Producing Artistic Director J Dakota Powell gathered the American theatre to respond in 911 in Brave New World on Broadway. Plays include: Bliss Moon, The Impostor, Savage Light, Blackwater, Harry Black. Harry Black was produced in the Ensemble Studio Theatre’s New Works Series. Blackwater was selected for the National Playwrights Conference, O’Neill Theatre Center and by John Guare for the Lincoln Center Reading Series. The Impostor was twice nominated for the Susan Smith Blackburn Award and received an Honourable Mention for the Jane Chambers Playwrighting Award. Powell has been produced by the Bay Area Playwrights Festival, the Philadephia Theater Company’s New Works Series, Circle Repertory Theatre Lab, the Ensemble Studio Theatre and Duke University’s New Works Series; she has been commissioned by South Coast Repertory Theatre, Talking Wall Pictures, PBS Great Performances. Powell is a winner of the Writers Guild of America, East screenwriting fellowship (NYC) and won the Scriptapalooza (LA) competition.

Powell is a multi-disciplinary artist and is working on a Virtual Reality narrative game in the wuxia (Chinese martial arts, chivalry and sorcery) genre. She has also illustrated and animated a graphic novel. Her skills include: Maya, Unity, sound and video editing, Photoshop and coding. To view her creative portfolio, please see: jdakotapowell.com

Graduate of Yale, ITP/NYU and the Ensemble Studio Theater (NYC) 2-year program in acting, writing and directing.

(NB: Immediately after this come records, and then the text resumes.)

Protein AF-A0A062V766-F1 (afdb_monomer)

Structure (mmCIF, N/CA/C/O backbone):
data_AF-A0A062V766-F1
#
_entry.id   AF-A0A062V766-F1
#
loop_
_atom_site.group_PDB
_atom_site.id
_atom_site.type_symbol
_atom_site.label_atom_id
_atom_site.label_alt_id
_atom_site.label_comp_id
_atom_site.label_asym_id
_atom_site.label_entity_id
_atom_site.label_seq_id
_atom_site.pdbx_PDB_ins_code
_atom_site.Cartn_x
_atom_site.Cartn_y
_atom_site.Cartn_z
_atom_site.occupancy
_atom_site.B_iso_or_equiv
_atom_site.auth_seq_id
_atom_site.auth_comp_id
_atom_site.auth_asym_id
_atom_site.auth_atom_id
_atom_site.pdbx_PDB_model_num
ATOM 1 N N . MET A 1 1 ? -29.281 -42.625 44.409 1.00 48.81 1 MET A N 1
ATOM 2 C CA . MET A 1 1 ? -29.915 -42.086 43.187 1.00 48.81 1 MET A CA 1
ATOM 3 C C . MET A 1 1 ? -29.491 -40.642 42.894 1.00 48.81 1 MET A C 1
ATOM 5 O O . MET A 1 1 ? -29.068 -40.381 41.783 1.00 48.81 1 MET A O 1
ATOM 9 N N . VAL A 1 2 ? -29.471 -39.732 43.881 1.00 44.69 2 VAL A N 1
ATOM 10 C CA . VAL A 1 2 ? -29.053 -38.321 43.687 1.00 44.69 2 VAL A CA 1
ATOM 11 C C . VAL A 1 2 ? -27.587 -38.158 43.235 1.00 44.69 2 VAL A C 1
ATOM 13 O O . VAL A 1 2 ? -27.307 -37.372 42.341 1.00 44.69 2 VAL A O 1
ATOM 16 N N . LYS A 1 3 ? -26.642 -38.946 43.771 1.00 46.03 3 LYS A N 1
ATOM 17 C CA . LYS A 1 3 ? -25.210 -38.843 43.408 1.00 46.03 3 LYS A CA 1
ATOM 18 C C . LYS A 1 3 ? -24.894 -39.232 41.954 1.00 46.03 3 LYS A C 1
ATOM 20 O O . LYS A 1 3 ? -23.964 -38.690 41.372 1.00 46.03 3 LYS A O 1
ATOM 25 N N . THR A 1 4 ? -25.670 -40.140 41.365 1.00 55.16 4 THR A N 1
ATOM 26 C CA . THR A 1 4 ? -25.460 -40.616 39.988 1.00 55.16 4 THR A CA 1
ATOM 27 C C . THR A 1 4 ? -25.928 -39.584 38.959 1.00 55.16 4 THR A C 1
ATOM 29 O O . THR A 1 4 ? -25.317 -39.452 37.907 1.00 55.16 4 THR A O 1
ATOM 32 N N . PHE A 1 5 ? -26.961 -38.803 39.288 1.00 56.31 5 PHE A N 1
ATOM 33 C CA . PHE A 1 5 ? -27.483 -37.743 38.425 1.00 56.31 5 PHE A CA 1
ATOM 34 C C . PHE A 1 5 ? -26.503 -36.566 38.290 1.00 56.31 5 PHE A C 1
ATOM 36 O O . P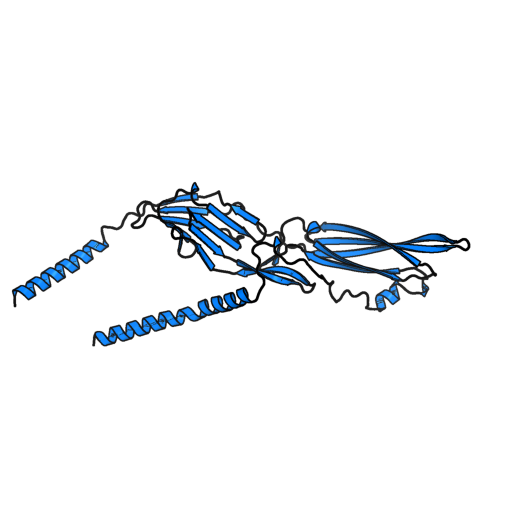HE A 1 5 ? -26.246 -36.115 37.179 1.00 56.31 5 PHE A O 1
ATOM 43 N N . TYR A 1 6 ? -25.883 -36.130 39.394 1.00 55.53 6 TYR A N 1
ATOM 44 C CA . TYR A 1 6 ? -24.872 -35.064 39.353 1.00 55.53 6 TYR A CA 1
ATOM 45 C C . TYR A 1 6 ? -23.629 -35.464 38.557 1.00 55.53 6 TYR A C 1
ATOM 47 O O . TYR A 1 6 ? -23.127 -34.656 37.789 1.00 55.53 6 TYR A O 1
ATOM 55 N N . LEU A 1 7 ? -23.176 -36.717 38.672 1.00 56.44 7 LEU A N 1
ATOM 56 C CA . LEU A 1 7 ? -22.023 -37.204 37.914 1.00 56.44 7 LEU A CA 1
ATOM 57 C C . LEU A 1 7 ? -22.285 -37.182 36.398 1.00 56.44 7 LEU A C 1
ATOM 59 O O . LEU A 1 7 ? -21.440 -36.729 35.633 1.00 56.44 7 LEU A O 1
ATOM 63 N N . VAL A 1 8 ? -23.470 -37.627 35.967 1.00 62.81 8 VAL A N 1
ATOM 64 C CA . VAL A 1 8 ? -23.859 -37.632 34.546 1.00 62.81 8 VAL A CA 1
ATOM 65 C C . VAL A 1 8 ? -24.003 -36.206 34.008 1.00 62.81 8 VAL A C 1
ATOM 67 O O . VAL A 1 8 ? -23.553 -35.931 32.899 1.00 62.81 8 VAL A O 1
ATOM 70 N N . LEU A 1 9 ? -24.550 -35.283 34.805 1.00 56.00 9 LEU A N 1
ATOM 71 C CA . LEU A 1 9 ? -24.680 -33.876 34.422 1.00 56.00 9 LEU A CA 1
ATOM 72 C C . LEU A 1 9 ? -23.312 -33.175 34.316 1.00 56.00 9 LEU A C 1
ATOM 74 O O . LEU A 1 9 ? -23.093 -32.422 33.375 1.00 56.00 9 LEU A O 1
ATOM 78 N N . SER A 1 10 ? -22.372 -33.456 35.227 1.00 57.69 10 SER A N 1
ATOM 79 C CA . SER A 1 10 ? -21.005 -32.912 35.175 1.00 57.69 10 SER A CA 1
ATOM 80 C C . SER A 1 10 ? -20.206 -33.442 33.985 1.00 57.69 10 SER A C 1
ATOM 82 O O . SER A 1 10 ? -19.465 -32.685 33.367 1.00 57.69 10 SER A O 1
ATOM 84 N N . ILE A 1 11 ? -20.377 -34.722 33.638 1.00 62.09 11 ILE A N 1
ATOM 85 C CA . ILE A 1 11 ? -19.729 -35.327 32.467 1.00 62.09 11 ILE A CA 1
ATOM 86 C C . ILE A 1 11 ? -20.314 -34.746 31.174 1.00 62.09 11 ILE A C 1
ATOM 88 O O . ILE A 1 11 ? -19.553 -34.388 30.284 1.00 62.09 11 ILE A O 1
ATOM 92 N N . LEU A 1 12 ? -21.636 -34.570 31.080 1.00 49.22 12 LEU A N 1
ATOM 93 C CA . LEU A 1 12 ? -22.268 -33.909 29.931 1.00 49.22 12 LEU A CA 1
ATOM 94 C C . LEU A 1 12 ? -21.841 -32.443 29.793 1.00 49.22 12 LEU A C 1
ATOM 96 O O . LEU A 1 12 ? -21.613 -31.995 28.678 1.00 49.22 12 LEU A O 1
ATOM 100 N N . PHE A 1 13 ? -21.677 -31.718 30.904 1.00 49.19 13 PHE A N 1
ATOM 101 C CA . PHE A 1 13 ? -21.192 -30.335 30.899 1.00 49.19 13 PHE A CA 1
ATOM 102 C C . PHE A 1 13 ? -19.728 -30.245 30.433 1.00 49.19 13 PHE A C 1
ATOM 104 O O . PHE A 1 13 ? -19.394 -29.387 29.626 1.00 49.19 13 PHE A O 1
ATOM 111 N N . LEU A 1 14 ? -18.869 -31.179 30.859 1.00 45.12 14 LEU A N 1
ATOM 112 C CA . LEU A 1 14 ? -17.479 -31.283 30.390 1.00 45.12 14 LEU A CA 1
ATOM 113 C C . LEU A 1 14 ? -17.375 -31.701 28.912 1.00 45.12 14 LEU A C 1
ATOM 115 O O . LEU A 1 14 ? -16.494 -31.223 28.201 1.00 45.12 14 LEU A O 1
ATOM 119 N N . ILE A 1 15 ? -18.280 -32.561 28.435 1.00 50.81 15 ILE A N 1
ATOM 120 C CA . ILE A 1 15 ? -18.368 -32.948 27.018 1.00 50.81 15 ILE A CA 1
ATOM 121 C C . ILE A 1 15 ? -18.870 -31.770 26.164 1.00 50.81 15 ILE A C 1
ATOM 123 O O . ILE A 1 15 ? -18.345 -31.541 25.084 1.00 50.81 15 ILE A O 1
ATOM 127 N N . PHE A 1 16 ? -19.819 -30.969 26.657 1.00 46.22 16 PHE A N 1
ATOM 128 C CA . PHE A 1 16 ? -20.272 -29.759 25.958 1.00 46.22 16 PHE A CA 1
ATOM 129 C C . PHE A 1 16 ? -19.172 -28.691 25.857 1.00 46.22 16 PHE A C 1
ATOM 131 O O . PHE A 1 16 ? -18.965 -28.148 24.779 1.00 46.22 16 PHE A O 1
ATOM 138 N N . ILE A 1 17 ? -18.400 -28.469 26.930 1.00 49.62 17 ILE A N 1
ATOM 139 C CA . ILE A 1 17 ? -17.261 -27.529 26.922 1.00 49.62 17 ILE A CA 1
ATOM 140 C C . ILE A 1 17 ? -16.151 -27.977 25.952 1.00 49.62 17 ILE A C 1
ATOM 142 O O . ILE A 1 17 ? -15.441 -27.141 25.407 1.00 49.62 17 ILE A O 1
ATOM 146 N N . SER A 1 18 ? -15.994 -29.284 25.712 1.00 46.19 18 SER A N 1
ATOM 147 C CA . SER A 1 18 ? -14.934 -29.814 24.838 1.00 46.19 18 SER A CA 1
ATOM 148 C C . SER A 1 18 ? -15.321 -29.938 23.361 1.00 46.19 18 SER A C 1
ATOM 150 O O . SER A 1 18 ? -14.431 -30.079 22.528 1.00 46.19 18 SER A O 1
ATOM 152 N N . ILE A 1 19 ? -16.611 -29.868 23.012 1.00 49.03 19 ILE A N 1
ATOM 153 C CA . ILE A 1 19 ? -17.078 -29.960 21.615 1.00 49.03 19 ILE A CA 1
ATOM 154 C C . ILE A 1 19 ? -17.166 -28.576 20.945 1.00 49.03 19 ILE A C 1
ATOM 156 O O . ILE A 1 19 ? -16.994 -28.485 19.733 1.00 49.03 19 ILE A O 1
ATOM 160 N N . GLU A 1 20 ? -17.372 -27.493 21.701 1.00 49.12 20 GLU A N 1
ATOM 161 C CA . GLU A 1 20 ? -17.402 -26.126 21.142 1.00 49.12 20 GLU A CA 1
ATOM 162 C C . GLU A 1 20 ? -16.000 -25.535 20.892 1.00 49.12 20 GLU A C 1
ATOM 164 O O . GLU A 1 20 ? -15.866 -24.604 20.104 1.00 49.12 20 GLU A O 1
ATOM 169 N N . ALA A 1 21 ? -14.944 -26.112 21.475 1.00 47.88 21 ALA A N 1
ATOM 170 C CA . ALA A 1 21 ? -13.578 -25.593 21.362 1.00 47.88 21 ALA A CA 1
ATOM 171 C C . ALA A 1 21 ? -12.882 -25.892 20.015 1.00 47.88 21 ALA A C 1
ATOM 173 O O . ALA A 1 21 ? -11.914 -25.230 19.667 1.00 47.88 21 ALA A O 1
ATOM 174 N N . THR A 1 22 ? -13.347 -26.856 19.212 1.00 57.22 22 THR A N 1
ATOM 175 C CA . THR A 1 22 ? -12.500 -27.411 18.136 1.00 57.22 22 THR A CA 1
ATOM 176 C C . THR A 1 22 ? -12.442 -26.587 16.849 1.00 57.22 22 THR A C 1
ATOM 178 O O . THR A 1 22 ? -11.499 -26.746 16.085 1.00 57.22 22 THR A O 1
ATOM 181 N N . ALA A 1 23 ? -13.437 -25.742 16.563 1.00 54.44 23 ALA A N 1
ATOM 182 C CA . ALA A 1 23 ? -13.409 -24.889 15.367 1.00 54.44 23 ALA A CA 1
ATOM 183 C C . ALA A 1 23 ? -12.599 -23.607 15.614 1.00 54.44 23 ALA A C 1
ATOM 185 O O . ALA A 1 23 ? -11.758 -23.239 14.800 1.00 54.44 23 ALA A O 1
ATOM 186 N N . GLU A 1 24 ? -12.803 -22.984 16.776 1.00 55.12 24 GLU A N 1
ATOM 187 C CA . GLU A 1 24 ? -12.105 -21.761 17.176 1.00 55.12 24 GLU A CA 1
ATOM 188 C C . GLU A 1 24 ? -10.621 -22.040 17.481 1.00 55.12 24 GLU A C 1
ATOM 190 O O . GLU A 1 24 ? -9.758 -21.264 17.079 1.00 55.12 24 GLU A O 1
ATOM 195 N N . GLU A 1 25 ? -10.288 -23.193 18.084 1.00 59.53 25 GLU A N 1
ATOM 196 C CA . GLU A 1 25 ? -8.892 -23.617 18.287 1.00 59.53 25 GLU A CA 1
ATOM 197 C C . GLU A 1 25 ? -8.177 -23.986 16.980 1.00 59.53 25 GLU A C 1
ATOM 199 O O . GLU A 1 25 ? -6.976 -23.745 16.868 1.00 59.53 25 GLU A O 1
ATOM 204 N N . GLN A 1 26 ? -8.882 -24.539 15.985 1.00 57.03 26 GLN A N 1
ATOM 205 C CA . GLN A 1 26 ? -8.289 -24.854 14.681 1.00 57.03 26 GLN A CA 1
ATOM 206 C C . GLN A 1 26 ? -7.999 -23.576 13.883 1.00 57.03 26 GLN A C 1
ATOM 208 O O . GLN A 1 26 ? -6.915 -23.461 13.320 1.00 57.03 26 GLN A O 1
ATOM 213 N N . GLU A 1 27 ? -8.901 -22.586 13.898 1.00 57.53 27 GLU A N 1
ATOM 214 C CA . GLU A 1 27 ? -8.637 -21.262 13.314 1.00 57.53 27 GLU A CA 1
ATOM 215 C C . GLU A 1 27 ? -7.479 -20.554 14.029 1.00 57.53 27 GLU A C 1
ATOM 217 O O . GLU A 1 27 ? -6.598 -20.004 13.372 1.00 57.53 27 GLU A O 1
ATOM 222 N N . LEU A 1 28 ? -7.412 -20.630 15.364 1.00 56.41 28 LEU A N 1
ATOM 223 C CA . LEU A 1 28 ? -6.282 -20.120 16.149 1.00 56.41 28 LEU A CA 1
ATOM 224 C C . LEU A 1 28 ? -4.969 -20.844 15.835 1.00 56.41 28 LEU A C 1
ATOM 226 O O . LEU A 1 28 ? -3.922 -20.201 15.790 1.00 56.41 28 LEU A O 1
ATOM 230 N N . TYR A 1 29 ? -5.003 -22.159 15.611 1.00 57.97 29 TYR A N 1
ATOM 231 C CA . TYR A 1 29 ? -3.830 -22.959 15.270 1.00 57.97 29 TYR A CA 1
ATOM 232 C C . TYR A 1 29 ? -3.346 -22.686 13.844 1.00 57.97 29 TYR A C 1
ATOM 234 O O . TYR A 1 29 ? -2.159 -22.437 13.651 1.00 57.97 29 TYR A O 1
ATOM 242 N N . ASP A 1 30 ? -4.240 -22.654 12.857 1.00 56.34 30 ASP A N 1
ATOM 243 C CA . ASP A 1 30 ? -3.898 -22.332 11.469 1.00 56.34 30 ASP A CA 1
ATOM 244 C C . ASP A 1 30 ? -3.427 -20.872 11.349 1.00 56.34 30 ASP A C 1
ATOM 246 O O . ASP A 1 30 ? -2.458 -20.594 10.642 1.00 56.34 30 ASP A O 1
ATOM 250 N N . MET A 1 31 ? -4.013 -19.953 12.128 1.00 58.41 31 MET A N 1
ATOM 251 C CA . MET A 1 31 ? -3.537 -18.575 12.284 1.00 58.41 31 MET A CA 1
ATOM 252 C C . MET A 1 31 ? -2.167 -18.516 12.969 1.00 58.41 31 MET A C 1
ATOM 254 O O . MET A 1 31 ? -1.307 -17.763 12.528 1.00 58.41 31 MET A O 1
ATOM 258 N N . PHE A 1 32 ? -1.915 -19.312 14.010 1.00 58.28 32 PHE A N 1
ATOM 259 C CA . PHE A 1 32 ? -0.611 -19.373 14.678 1.00 58.28 32 PHE A CA 1
ATOM 260 C C . PHE A 1 32 ? 0.475 -19.949 13.757 1.00 58.28 32 PHE A C 1
ATOM 262 O O . PHE A 1 32 ? 1.581 -19.416 13.686 1.00 58.28 32 PHE A O 1
ATOM 269 N N . ILE A 1 33 ? 0.166 -21.003 12.999 1.00 55.38 33 ILE A N 1
ATOM 270 C CA . ILE A 1 33 ? 1.068 -21.575 11.995 1.00 55.38 33 ILE A CA 1
ATOM 271 C C . ILE A 1 33 ? 1.300 -20.586 10.854 1.00 55.38 33 ILE A C 1
ATOM 273 O O . ILE A 1 33 ? 2.446 -20.420 10.432 1.00 55.38 33 ILE A O 1
ATOM 277 N N . ALA A 1 34 ? 0.271 -19.869 10.397 1.00 52.94 34 ALA A N 1
ATOM 278 C CA . ALA A 1 34 ? 0.447 -18.751 9.482 1.00 52.94 34 ALA A CA 1
ATOM 279 C C . ALA A 1 34 ? 1.408 -17.726 10.106 1.00 52.94 34 ALA A C 1
ATOM 281 O O . ALA A 1 34 ? 2.424 -17.396 9.486 1.00 52.94 34 ALA A O 1
ATOM 282 N N . MET A 1 35 ? 1.155 -17.261 11.337 1.00 53.97 35 MET A N 1
ATOM 283 C CA . MET A 1 35 ? 1.963 -16.251 12.043 1.00 53.97 35 MET A CA 1
ATOM 284 C C . MET A 1 35 ? 3.436 -16.643 12.181 1.00 53.97 35 MET A C 1
ATOM 286 O O . MET A 1 35 ? 4.321 -15.799 12.082 1.00 53.97 35 MET A O 1
ATOM 290 N N . MET A 1 36 ? 3.708 -17.932 12.356 1.00 55.75 36 MET A N 1
ATOM 291 C CA . MET A 1 36 ? 5.061 -18.474 12.469 1.00 55.75 36 MET A CA 1
ATOM 292 C C . MET A 1 36 ? 5.735 -18.737 11.113 1.00 55.75 36 MET A C 1
ATOM 294 O O . MET A 1 36 ? 6.951 -18.926 11.075 1.00 55.75 36 MET A O 1
ATOM 298 N N . SER A 1 37 ? 4.976 -18.793 10.014 1.00 55.16 37 SER A N 1
ATOM 299 C CA . SER A 1 37 ? 5.478 -19.190 8.687 1.00 55.16 37 SER A CA 1
ATOM 300 C C . SER A 1 37 ? 5.611 -18.031 7.691 1.00 55.16 37 SER A C 1
ATOM 302 O O . SER A 1 37 ? 6.369 -18.155 6.729 1.00 55.16 37 SER A O 1
ATOM 304 N N . GLY A 1 38 ? 4.920 -16.908 7.921 1.00 61.75 38 GLY A N 1
ATOM 305 C CA . GLY A 1 38 ? 4.926 -15.725 7.052 1.00 61.75 38 GLY A CA 1
ATOM 306 C C . GLY A 1 38 ? 5.729 -14.533 7.590 1.00 61.75 38 GLY A C 1
ATOM 307 O O . GLY A 1 38 ? 6.041 -14.446 8.774 1.00 61.75 38 GLY A O 1
ATOM 308 N N . SER A 1 39 ? 6.054 -13.583 6.708 1.00 78.25 39 SER A N 1
ATOM 309 C CA . SER A 1 39 ? 6.459 -12.228 7.112 1.00 78.25 39 SER A CA 1
ATOM 310 C C . SER A 1 39 ? 5.211 -11.360 7.252 1.00 78.25 39 SER A C 1
ATOM 312 O O . SER A 1 39 ? 4.399 -11.296 6.330 1.00 78.25 39 SER A O 1
ATOM 314 N N . TYR A 1 40 ? 5.066 -10.712 8.404 1.00 85.19 40 TYR A N 1
ATOM 315 C CA . TYR A 1 40 ? 3.931 -9.857 8.745 1.00 85.19 40 TYR A CA 1
ATOM 316 C C . TYR A 1 40 ? 4.383 -8.420 8.861 1.00 85.19 40 TYR A C 1
ATOM 318 O O . TYR A 1 40 ? 5.505 -8.158 9.299 1.00 85.19 40 TYR A O 1
ATOM 326 N N . ILE A 1 41 ? 3.491 -7.505 8.505 1.00 89.31 41 ILE A N 1
ATOM 327 C CA . ILE A 1 41 ? 3.732 -6.074 8.642 1.00 89.31 41 ILE A CA 1
ATOM 328 C C . ILE A 1 41 ? 2.540 -5.398 9.312 1.00 89.31 41 ILE A C 1
ATOM 330 O O . ILE A 1 41 ? 1.384 -5.726 9.045 1.00 89.31 41 ILE A O 1
ATOM 334 N N . ASP A 1 42 ? 2.841 -4.418 10.156 1.00 86.56 42 ASP A N 1
ATOM 335 C CA . ASP A 1 42 ? 1.842 -3.499 10.707 1.00 86.56 42 ASP A CA 1
ATOM 336 C C . ASP A 1 42 ? 1.718 -2.244 9.832 1.00 86.56 42 ASP A C 1
ATOM 338 O O . ASP A 1 42 ? 0.648 -1.635 9.770 1.00 86.56 42 ASP A O 1
ATOM 342 N N . ASN A 1 43 ? 2.804 -1.859 9.150 1.00 91.19 43 ASN A N 1
ATOM 343 C CA 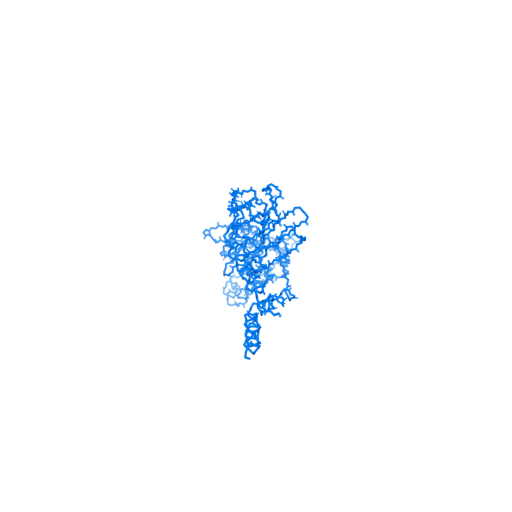. ASN A 1 43 ? 2.862 -0.701 8.270 1.00 91.19 43 ASN A CA 1
ATOM 344 C C . ASN A 1 43 ? 3.392 -1.084 6.884 1.00 91.19 43 ASN A C 1
ATOM 346 O O . ASN A 1 43 ? 4.336 -1.860 6.756 1.00 91.19 43 ASN A O 1
ATOM 350 N N . VAL A 1 44 ? 2.831 -0.489 5.833 1.00 92.69 44 VAL A N 1
ATOM 351 C CA . VAL A 1 44 ? 3.313 -0.674 4.454 1.00 92.69 44 VAL A CA 1
ATOM 352 C C . VAL A 1 44 ? 4.770 -0.256 4.256 1.00 92.69 44 VAL A C 1
ATOM 354 O O . VAL A 1 44 ? 5.418 -0.770 3.350 1.00 92.69 44 VAL A O 1
ATOM 357 N N . SER A 1 45 ? 5.310 0.626 5.104 1.00 91.56 45 SER A N 1
ATOM 358 C CA . SER A 1 45 ? 6.733 0.985 5.102 1.00 91.56 45 SER A CA 1
ATOM 359 C C . SER A 1 45 ? 7.661 -0.190 5.398 1.00 91.56 45 SER A C 1
ATOM 361 O O . SER A 1 45 ? 8.845 -0.117 5.078 1.00 91.56 45 SER A O 1
ATOM 363 N N . ASP A 1 46 ? 7.131 -1.244 6.018 1.00 90.81 46 ASP A N 1
ATOM 364 C CA . ASP A 1 46 ? 7.881 -2.434 6.409 1.00 90.81 46 ASP A CA 1
ATOM 365 C C . ASP A 1 46 ? 7.872 -3.502 5.302 1.00 90.81 46 ASP A C 1
ATOM 367 O O . ASP A 1 46 ? 8.481 -4.563 5.458 1.00 90.81 46 ASP A O 1
ATOM 371 N N . LEU A 1 47 ? 7.197 -3.241 4.171 1.00 90.81 47 LEU A N 1
ATOM 372 C CA . LEU A 1 47 ? 7.267 -4.111 3.001 1.00 90.81 47 LEU A CA 1
ATOM 373 C C . LEU A 1 47 ? 8.720 -4.234 2.521 1.00 90.81 47 LEU A C 1
ATOM 375 O O . LEU A 1 47 ? 9.451 -3.238 2.465 1.00 90.81 47 LEU A O 1
ATOM 379 N N . PRO A 1 48 ? 9.153 -5.441 2.117 1.00 88.19 48 PRO A N 1
ATOM 380 C CA . PRO A 1 48 ? 10.458 -5.599 1.504 1.00 88.19 48 PRO A CA 1
ATOM 381 C C . PRO A 1 48 ? 10.522 -4.785 0.202 1.00 88.19 48 PRO A C 1
ATOM 383 O O . PRO A 1 48 ? 9.504 -4.600 -0.471 1.00 88.19 48 PRO A O 1
ATOM 386 N N . PRO A 1 49 ? 11.710 -4.313 -0.202 1.00 83.31 49 PRO A N 1
ATOM 387 C CA . PRO A 1 49 ? 11.855 -3.643 -1.483 1.00 83.31 49 PRO A CA 1
ATOM 388 C C . PRO A 1 49 ? 11.534 -4.610 -2.630 1.00 83.31 49 PRO A C 1
ATOM 390 O O . PRO A 1 49 ? 11.895 -5.791 -2.587 1.00 83.31 49 PRO A O 1
ATOM 393 N N . SER A 1 50 ? 10.915 -4.094 -3.692 1.00 78.62 50 SER A N 1
ATOM 394 C CA . SER A 1 50 ? 10.761 -4.836 -4.946 1.00 78.62 50 SER A CA 1
ATOM 395 C C . SER A 1 50 ? 12.150 -5.130 -5.519 1.00 78.62 50 SER A C 1
ATOM 397 O O . SER A 1 50 ? 12.857 -4.221 -5.948 1.00 78.62 50 SER A O 1
ATOM 399 N N . SER A 1 51 ? 12.595 -6.386 -5.447 1.00 68.62 51 SER A N 1
ATOM 400 C CA . SER A 1 51 ? 13.985 -6.747 -5.771 1.00 68.62 51 SER A CA 1
ATOM 401 C C . SER A 1 51 ? 14.184 -7.190 -7.218 1.00 68.62 51 SER A C 1
ATOM 403 O O . SER A 1 51 ? 15.323 -7.225 -7.681 1.00 68.62 51 SER A O 1
ATOM 405 N N . ASN A 1 52 ? 13.107 -7.520 -7.937 1.00 71.75 52 ASN A N 1
ATOM 406 C CA . ASN A 1 52 ? 13.163 -7.890 -9.350 1.00 71.75 52 ASN A CA 1
ATOM 407 C C . ASN A 1 52 ? 11.747 -7.960 -9.947 1.00 71.75 52 ASN A C 1
ATOM 409 O O . ASN A 1 52 ? 11.243 -9.070 -10.168 1.00 71.75 52 ASN A O 1
ATOM 413 N N . PRO A 1 53 ? 11.053 -6.826 -10.116 1.00 75.94 53 PRO A N 1
ATOM 414 C CA . PRO A 1 53 ? 9.757 -6.852 -10.759 1.00 75.94 53 PRO A CA 1
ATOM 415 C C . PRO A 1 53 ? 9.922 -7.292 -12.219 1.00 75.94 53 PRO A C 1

Associate Artistic Director (London) Ben Mills is an emerging talent and a Westminster Film School graduate whose award-winning short film “Wrestling Yetis” was called “funny, heartwarming” by Alice Jones in the Independent and screened at the BFI, the House of Commons and the Olympic Park. He has previously collaborated with LoNyLa for TimeWave Festival 2013, directing Off The Hook by Jonathan Guy Lewis. Mills’ theatre directing work includes A TED* Talk with Clay JW Crowne (Gilded Balloon, Edinburgh Festival), Baggage (Salisbury Playhouse and the Roundhouse, London) and the European/Japanese tour of Maid Marian for White Horse Theatre, playing to audiences of over 40,000. He is part of the Young Vic Genesis Directors Program and the Proteus Artist Development Program, and was the 2014 JMK Assistant Director at the Salisbury Playhouse. He is currently Experiment Associate Curator at the Nuffield Theatre, Southampton.

Drayton Hiers is a writer, director and dramaturg. His plays, films, and performances have been seen in Singapore at the Arts House, 72-13, and the SPORE Arts Salon; in New York at Eyebeam, the Bushwick Starr, Anthology Film Archives, and The Tank NYC; and in Amsterdam at Het Muiderpoort Theatre. He has worked as a director and dramaturg with Jean Tay (“Between Us”), Chong Tze Chien (“The Book of Living and Dying”), and Su Ching Teh (“Call Me Bea and Ubin”). He lectures at NYU Tisch School of the Arts Asia and Singapore Repertory Theatre, and holds an MFA in Dramatic Writing from NYU Tisch Asia.